Task instructions -
Beginning at the line that contains "Solvent-accessible surface area: 11038", reproduce the entries below exactly, ending with the line that contains "ATOM 4 O O .". Omit each picture.

(Beginning of Material supplied)

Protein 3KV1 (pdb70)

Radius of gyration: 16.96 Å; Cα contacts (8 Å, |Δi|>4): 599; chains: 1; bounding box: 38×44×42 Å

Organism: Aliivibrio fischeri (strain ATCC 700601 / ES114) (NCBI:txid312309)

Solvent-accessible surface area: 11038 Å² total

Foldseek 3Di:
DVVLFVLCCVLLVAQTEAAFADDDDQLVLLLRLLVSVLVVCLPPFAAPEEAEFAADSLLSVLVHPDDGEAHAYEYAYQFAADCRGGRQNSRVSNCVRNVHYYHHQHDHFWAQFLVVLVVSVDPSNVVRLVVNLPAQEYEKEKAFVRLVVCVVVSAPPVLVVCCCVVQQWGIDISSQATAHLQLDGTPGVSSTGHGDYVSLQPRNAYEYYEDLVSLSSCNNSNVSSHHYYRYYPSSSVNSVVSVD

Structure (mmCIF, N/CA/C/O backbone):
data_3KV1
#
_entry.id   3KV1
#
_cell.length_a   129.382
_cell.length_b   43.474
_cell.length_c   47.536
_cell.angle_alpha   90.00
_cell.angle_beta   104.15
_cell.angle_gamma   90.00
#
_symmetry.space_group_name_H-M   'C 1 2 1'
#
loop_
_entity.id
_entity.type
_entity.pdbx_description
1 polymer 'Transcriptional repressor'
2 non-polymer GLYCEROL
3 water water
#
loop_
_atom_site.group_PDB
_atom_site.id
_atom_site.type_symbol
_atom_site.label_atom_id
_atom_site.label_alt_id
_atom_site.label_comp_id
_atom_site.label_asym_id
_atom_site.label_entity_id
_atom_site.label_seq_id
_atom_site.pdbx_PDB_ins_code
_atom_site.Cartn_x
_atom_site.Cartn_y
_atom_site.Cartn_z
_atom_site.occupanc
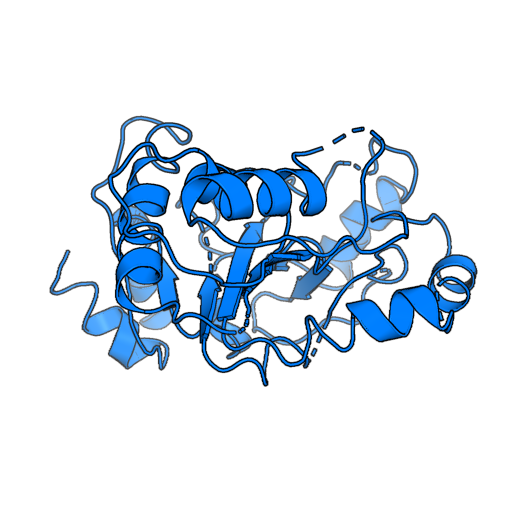y
_atom_site.B_iso_or_equiv
_atom_site.auth_seq_id
_atom_site.auth_comp_id
_atom_site.auth_asym_id
_atom_site.auth_atom_id
_atom_site.pdbx_PDB_model_num
ATOM 1 N N . SER A 1 9 ? 39.604 15.542 -8.984 1.00 52.26 6 SER A N 1
ATOM 2 C CA . SER A 1 9 ? 40.389 16.369 -8.066 1.00 56.61 6 SER A CA 1
ATOM 3 C C . SER A 1 9 ? 41.824 16.551 -8.566 1.00 58.35 6 SER A C 1
ATOM 4 O O . SER A 1 9 ? 42.438 17.591 -8.327 1.00 52.67 6 SER A O 1
ATOM 7 N N . VAL A 1 10 ? 42.350 15.544 -9.265 1.00 62.45 7 VAL A N 1
ATOM 8 C CA . VAL A 1 10 ? 43.668 15.658 -9.893 1.00 63.84 7 VAL A CA 1
ATOM 9 C C . VAL A 1 10 ? 43.630 16.579 -11.117 1.00 66.15 7 VAL A C 1
ATOM 10 O O . VAL A 1 10 ? 44.589 17.312 -11.387 1.00 64.49 7 VAL A O 1
ATOM 14 N N . GLN A 1 11 ? 42.520 16.536 -11.854 1.00 66.64 8 GLN A N 1
ATOM 15 C CA . GLN A 1 11 ? 42.292 17.472 -12.952 1.00 64.34 8 GLN A CA 1
ATOM 16 C C . GLN A 1 11 ? 42.234 18.895 -12.421 1.00 51.11 8 GLN A C 1
ATOM 17 O O . GLN A 1 11 ? 42.732 19.830 -13.050 1.00 46.01 8 GLN A O 1
ATOM 23 N N . LEU A 1 12 ? 41.603 19.057 -11.264 1.00 43.16 9 LEU A N 1
ATOM 24 C CA . LEU A 1 12 ? 41.515 20.357 -10.649 1.00 40.71 9 LEU A CA 1
ATOM 25 C C . LEU A 1 12 ? 42.922 20.889 -10.310 1.00 35.84 9 LEU A C 1
ATOM 26 O O . LEU A 1 12 ?
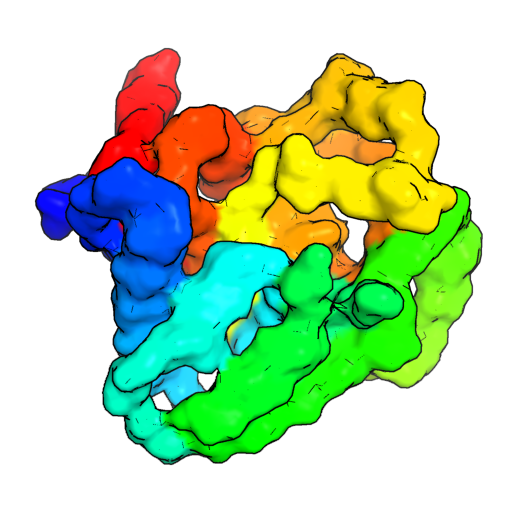 43.188 22.079 -10.486 1.00 36.60 9 LEU A O 1
ATOM 31 N N A GLU A 1 13 ? 43.796 20.002 -9.842 0.58 35.05 10 GLU A N 1
ATOM 32 N N B GLU A 1 13 ? 43.816 20.029 -9.812 0.42 35.07 10 GLU A N 1
ATOM 33 C CA A GLU A 1 13 ? 45.139 20.397 -9.424 0.58 33.87 10 GLU A CA 1
ATOM 34 C CA B GLU A 1 13 ? 45.165 20.496 -9.463 0.42 33.78 10 GLU A CA 1
ATOM 35 C C A GLU A 1 13 ? 45.929 20.980 -10.609 0.58 35.96 10 GLU A C 1
ATOM 36 C C B GLU A 1 13 ? 45.822 21.105 -10.682 0.42 35.44 10 GLU A C 1
ATOM 37 O O A GLU A 1 13 ? 46.592 22.010 -10.482 0.58 28.67 10 GLU A O 1
ATOM 38 O O B GLU A 1 13 ? 46.345 22.228 -10.641 0.42 30.56 10 GLU A O 1
ATOM 49 N N . GLN A 1 14 ? 45.807 20.343 -11.769 1.00 40.48 11 GLN A N 1
ATOM 50 C CA . GLN A 1 14 ? 46.487 20.777 -12.978 1.00 42.64 11 GLN A CA 1
ATOM 51 C C . GLN A 1 14 ? 45.977 22.145 -13.424 1.00 35.33 11 GLN A C 1
ATOM 52 O O . GLN A 1 14 ? 46.773 23.016 -13.776 1.00 34.08 11 GLN A O 1
ATOM 58 N N . LYS A 1 15 ? 44.654 22.343 -13.387 1.00 34.73 12 LYS A N 1
ATOM 59 C CA . LYS A 1 15 ? 44.073 23.624 -13.767 1.00 34.72 12 LYS A CA 1
ATOM 60 C C . LYS A 1 15 ? 44.499 24.737 -12.825 1.00 30.35 12 LYS A C 1
ATOM 61 O O . LYS A 
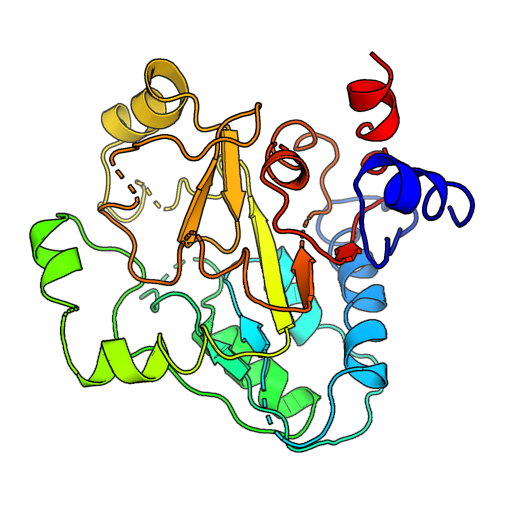1 15 ? 44.790 25.859 -13.271 1.00 31.40 12 LYS A O 1
ATOM 67 N N . LEU A 1 16 ? 44.520 24.438 -11.522 1.00 28.45 13 LEU A N 1
ATOM 68 C CA . LEU A 1 16 ? 44.961 25.424 -10.532 1.00 27.17 13 LEU A CA 1
ATOM 69 C C . LEU A 1 16 ? 46.433 25.829 -10.714 1.00 28.48 13 LEU A C 1
ATOM 70 O O . LEU A 1 16 ? 46.784 27.004 -10.662 1.00 29.27 13 LEU A O 1
ATOM 75 N N . VAL A 1 17 ? 47.284 24.831 -10.914 1.00 25.13 14 VAL A N 1
ATOM 76 C CA . VAL A 1 17 ? 48.697 25.055 -11.123 1.00 28.05 14 VAL A CA 1
ATOM 77 C C . VAL A 1 17 ? 48.898 25.955 -12.328 1.00 30.61 14 VAL A C 1
ATOM 78 O O . VAL A 1 17 ? 49.641 26.933 -12.263 1.00 32.60 14 VAL A O 1
ATOM 82 N N . GLU A 1 18 ? 48.191 25.654 -13.411 1.00 30.53 15 GLU A N 1
ATOM 83 C CA . GLU A 1 18 ? 48.332 26.430 -14.628 1.00 35.87 15 GLU A CA 1
ATOM 84 C C . GLU A 1 18 ? 47.794 27.835 -14.436 1.00 37.74 15 GLU A C 1
ATOM 85 O O . GLU A 1 18 ? 48.425 28.808 -14.821 1.00 40.41 15 GLU A O 1
ATOM 91 N N . LYS A 1 19 ? 46.620 27.938 -13.826 1.00 34.76 16 LYS A N 1
ATOM 92 C CA . LYS A 1 19 ? 45.952 29.221 -13.712 1.00 36.39 16 LYS A CA 1
ATOM 93 C C . LYS A 1 19 ? 46.657 30.188 -12.757 1.00 37.19 16 LYS A C 1
ATOM 94 O O . LYS A 1 19 ? 46.681 31.393 -13.012 1.00 38.00 16 LYS A O 1
ATOM 100 N N . PHE A 1 20 ? 47.222 29.664 -11.664 1.00 27.87 17 PHE A N 1
ATOM 101 C CA . PHE A 1 20 ? 47.733 30.521 -10.602 1.00 26.46 17 PHE A CA 1
ATOM 102 C C . PHE A 1 20 ? 49.251 30.469 -10.458 1.00 33.58 17 PHE A C 1
ATOM 103 O O . PHE A 1 20 ? 49.795 30.975 -9.485 1.00 32.99 17 PHE A O 1
ATOM 111 N N . ASN A 1 21 ? 49.919 29.872 -11.439 1.00 29.33 18 ASN A N 1
ATOM 112 C CA . ASN A 1 21 ? 51.369 29.795 -11.422 1.00 32.88 18 ASN A CA 1
ATOM 113 C C . ASN A 1 21 ? 51.908 29.154 -10.135 1.00 28.01 18 ASN A C 1
ATOM 114 O O . ASN A 1 21 ? 52.820 29.675 -9.508 1.00 29.62 18 ASN A O 1
ATOM 119 N N . LEU A 1 22 ? 51.330 28.028 -9.735 1.00 23.45 19 LEU A N 1
ATOM 120 C CA . LEU A 1 22 ? 51.776 27.358 -8.530 1.00 23.15 19 LEU A CA 1
ATOM 121 C C . LEU A 1 22 ? 52.811 26.325 -8.890 1.00 25.45 19 LEU A C 1
ATOM 122 O O . LEU A 1 22 ? 52.921 25.891 -10.045 1.00 27.05 19 LEU A O 1
ATOM 127 N N . LYS A 1 23 ? 53.544 25.902 -7.880 1.00 20.72 20 LYS A N 1
ATOM 128 C CA . LYS A 1 23 ? 54.357 24.690 -7.957 1.00 21.48 20 LYS A CA 1
ATOM 129 C C . LYS A 1 23 ? 53.484 23.432 -7.813 1.00 25.77 20 LYS A C 1
ATOM 130 O O . LYS A 1 23 ? 53.731 22.424 -8.467 1.00 28.17 20 LYS A O 1
ATOM 136 N N A ARG A 1 24 ? 52.468 23.509 -6.956 0.40 22.72 21 ARG A N 1
ATOM 137 N N B ARG A 1 24 ? 52.490 23.507 -6.930 0.60 22.24 21 ARG A N 1
ATOM 138 C CA A ARG A 1 24 ? 51.607 22.362 -6.673 0.40 23.94 21 ARG A CA 1
ATOM 139 C CA B ARG A 1 24 ? 51.632 22.372 -6.595 0.60 24.72 21 ARG A CA 1
ATOM 140 C C A ARG A 1 24 ? 50.329 22.757 -5.981 0.40 20.15 21 ARG A C 1
ATOM 141 C C B ARG A 1 24 ? 50.270 22.893 -6.178 0.60 19.28 21 ARG A C 1
ATOM 142 O O A ARG A 1 24 ? 50.317 23.646 -5.130 0.40 15.97 21 ARG A O 1
ATOM 143 O O B ARG A 1 24 ? 50.137 24.033 -5.731 0.60 18.89 21 ARG A O 1
ATOM 158 N N . ALA A 1 25 ? 49.266 22.034 -6.308 1.00 22.48 22 ALA A N 1
ATOM 159 C CA . ALA A 1 25 ? 47.979 22.242 -5.676 1.00 20.69 22 ALA A CA 1
ATOM 160 C C . ALA A 1 25 ? 47.619 20.904 -5.048 1.00 23.77 22 ALA A C 1
ATOM 161 O O . ALA A 1 25 ? 47.740 19.843 -5.697 1.00 29.23 22 ALA A O 1
ATOM 163 N N . LEU A 1 26 ? 47.283 20.940 -3.769 1.00 21.41 23 LEU A N 1
ATOM 164 C CA . LEU A 1 26 ? 46.938 19.736 -3.011 1.00 19.72 23 LEU A CA 1
ATOM 165 C C . LEU A 1 26 ? 45.428 19.856 -2.693 1.00 25.50 23 LEU A C 1
ATOM 166 O O . LEU A 1 26 ? 45.033 20.678 -1.863 1.00 21.30 23 LEU A O 1
ATOM 171 N N . ILE A 1 27 ? 44.599 19.024 -3.324 1.00 21.50 24 ILE A N 1
ATOM 172 C CA . ILE A 1 27 ? 43.151 19.194 -3.199 1.00 20.53 24 ILE A CA 1
ATOM 173 C C . ILE A 1 27 ? 42.498 18.025 -2.476 1.00 25.00 24 ILE A C 1
ATOM 174 O O . ILE A 1 27 ? 42.633 16.862 -2.877 1.00 24.57 24 ILE A O 1
ATOM 179 N N A SER A 1 28 ? 41.781 18.341 -1.403 0.65 23.69 25 SER A N 1
ATOM 180 N N B SER A 1 28 ? 41.774 18.346 -1.410 0.35 23.77 25 SER A N 1
ATOM 181 C CA A SER A 1 28 ? 41.110 17.321 -0.603 0.65 23.69 25 SER A CA 1
ATOM 182 C CA B SER A 1 28 ? 41.107 17.344 -0.590 0.35 23.98 25 SER A CA 1
ATOM 183 C C A SER A 1 28 ? 39.617 17.279 -0.950 0.65 23.63 25 SER A C 1
ATOM 184 C C B SER A 1 28 ? 39.613 17.285 -0.928 0.35 23.45 25 SER A C 1
ATOM 185 O O A SER A 1 28 ? 39.001 18.301 -1.302 0.65 21.50 25 SER A O 1
ATOM 186 O O B SER A 1 28 ? 38.996 18.307 -1.258 0.35 21.97 25 SER A O 1
ATOM 191 N N . LEU A 1 29 ? 39.029 16.092 -0.860 1.00 23.98 26 LEU A N 1
ATOM 192 C CA . LEU A 1 29 ? 37.602 15.953 -1.127 1.00 25.20 26 LEU A CA 1
ATOM 193 C C . LEU A 1 29 ? 36.806 16.751 -0.098 1.00 25.24 26 LEU A C 1
ATOM 194 O O . LEU A 1 29 ? 37.243 16.938 1.042 1.00 22.29 26 LEU A O 1
ATOM 199 N N . ASP A 1 30 ? 35.627 17.223 -0.493 1.00 25.51 27 ASP A N 1
ATOM 200 C CA . ASP A 1 30 ? 34.777 17.959 0.434 1.00 25.78 27 ASP A CA 1
ATOM 201 C C . ASP A 1 30 ? 34.355 17.124 1.639 1.00 22.20 27 ASP A C 1
ATOM 202 O O . ASP A 1 30 ? 33.969 15.949 1.500 1.00 24.30 27 ASP A O 1
ATOM 207 N N . GLN A 1 31 ? 34.416 17.753 2.812 1.00 23.31 28 GLN A N 1
ATOM 208 C CA . GLN A 1 31 ? 34.091 17.113 4.089 1.00 24.08 28 GLN A CA 1
ATOM 209 C C . GLN A 1 31 ? 32.845 17.727 4.718 1.00 23.60 28 GLN A C 1
ATOM 210 O O . GLN A 1 31 ? 32.418 18.811 4.319 1.00 26.34 28 GLN A O 1
ATOM 216 N N . PRO A 1 32 ? 32.265 17.050 5.721 1.00 27.83 29 PRO A N 1
ATOM 217 C CA . PRO A 1 32 ? 30.970 17.497 6.276 1.00 30.15 29 PRO A CA 1
ATOM 218 C C . PRO A 1 32 ? 31.014 18.785 7.094 1.00 33.60 29 PRO A C 1
ATOM 219 O O . PRO A 1 32 ? 29.965 19.428 7.262 1.00 31.04 29 PRO A O 1
ATOM 223 N N . ASN A 1 33 ? 32.177 19.152 7.617 1.00 28.17 30 ASN A N 1
ATOM 224 C CA . ASN A 1 33 ? 32.291 20.388 8.386 1.00 26.30 30 ASN A CA 1
ATOM 225 C C . ASN A 1 33 ? 33.708 20.882 8.318 1.00 26.32 30 ASN A C 1
ATOM 226 O O . ASN A 1 33 ? 34.589 20.199 7.766 1.00 25.78 30 ASN A O 1
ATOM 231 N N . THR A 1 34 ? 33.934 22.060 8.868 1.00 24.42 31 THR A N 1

(End of Material supplied)

Result for this task -
Solvent-accessible surface area: 11038 Å² total

Foldseek 3Di:
DVVLFVLCCVLLVAQTEAAFADDDDQLVLLLRLLVSVLVVCLPPFAAPEEAEFAADSLLSVLVHPDDGEAHAYEYAYQFAADCRGGRQNSRVSNCVRNVHYYHHQHDHFWAQFLVVLVVSVDPSNVVRLVVNLPAQEYEKEKAFVRLVVCVVVSAPPVLVVCCCVVQQWGIDISSQATAHLQLDGTPGVSSTGHGDYVSLQPRNAYEYYEDLVSLSSCNNSNVSSHHYYRYYPSSSVNSVVSVD

Structure (mmCIF, N/CA/C/O backbone):
data_3KV1
#
_entry.id   3KV1
#
_cell.length_a   129.382
_cell.length_b   43.474
_cell.length_c   47.536
_cell.angle_alpha   90.00
_cell.angle_beta   104.15
_cell.angle_gamma   90.00
#
_symmetry.space_group_name_H-M   'C 1 2 1'
#
loop_
_entity.id
_entity.type
_entity.pdbx_description
1 polymer 'Transcriptional repressor'
2 non-polymer GLYCEROL
3 water water
#
loop_
_atom_site.group_PDB
_atom_site.id
_atom_site.type_symbol
_atom_site.label_atom_id
_atom_site.label_alt_id
_atom_site.label_comp_id
_atom_site.label_asym_id
_atom_site.label_entity_id
_atom_site.label_seq_id
_atom_site.pdbx_PDB_ins_code
_atom_site.Cartn_x
_atom_site.Cartn_y
_atom_site.Cartn_z
_atom_site.occupanc
y
_atom_site.B_iso_or_equiv
_atom_site.auth_seq_id
_atom_site.auth_comp_id
_atom_site.auth_asym_id
_atom_site.auth_atom_id
_atom_site.pdbx_PDB_model_num
ATOM 1 N N . SER A 1 9 ? 39.604 15.542 -8.984 1.00 52.26 6 SER A N 1
ATOM 2 C CA . SER A 1 9 ? 40.389 16.369 -8.066 1.00 56.61 6 SER A CA 1
ATOM 3 C C . SER A 1 9 ? 41.824 16.551 -8.566 1.00 58.35 6 SER A C 1
ATOM 4 O O . SER A 1 9 ? 42.438 17.591 -8.327 1.00 52.67 6 SER A O 1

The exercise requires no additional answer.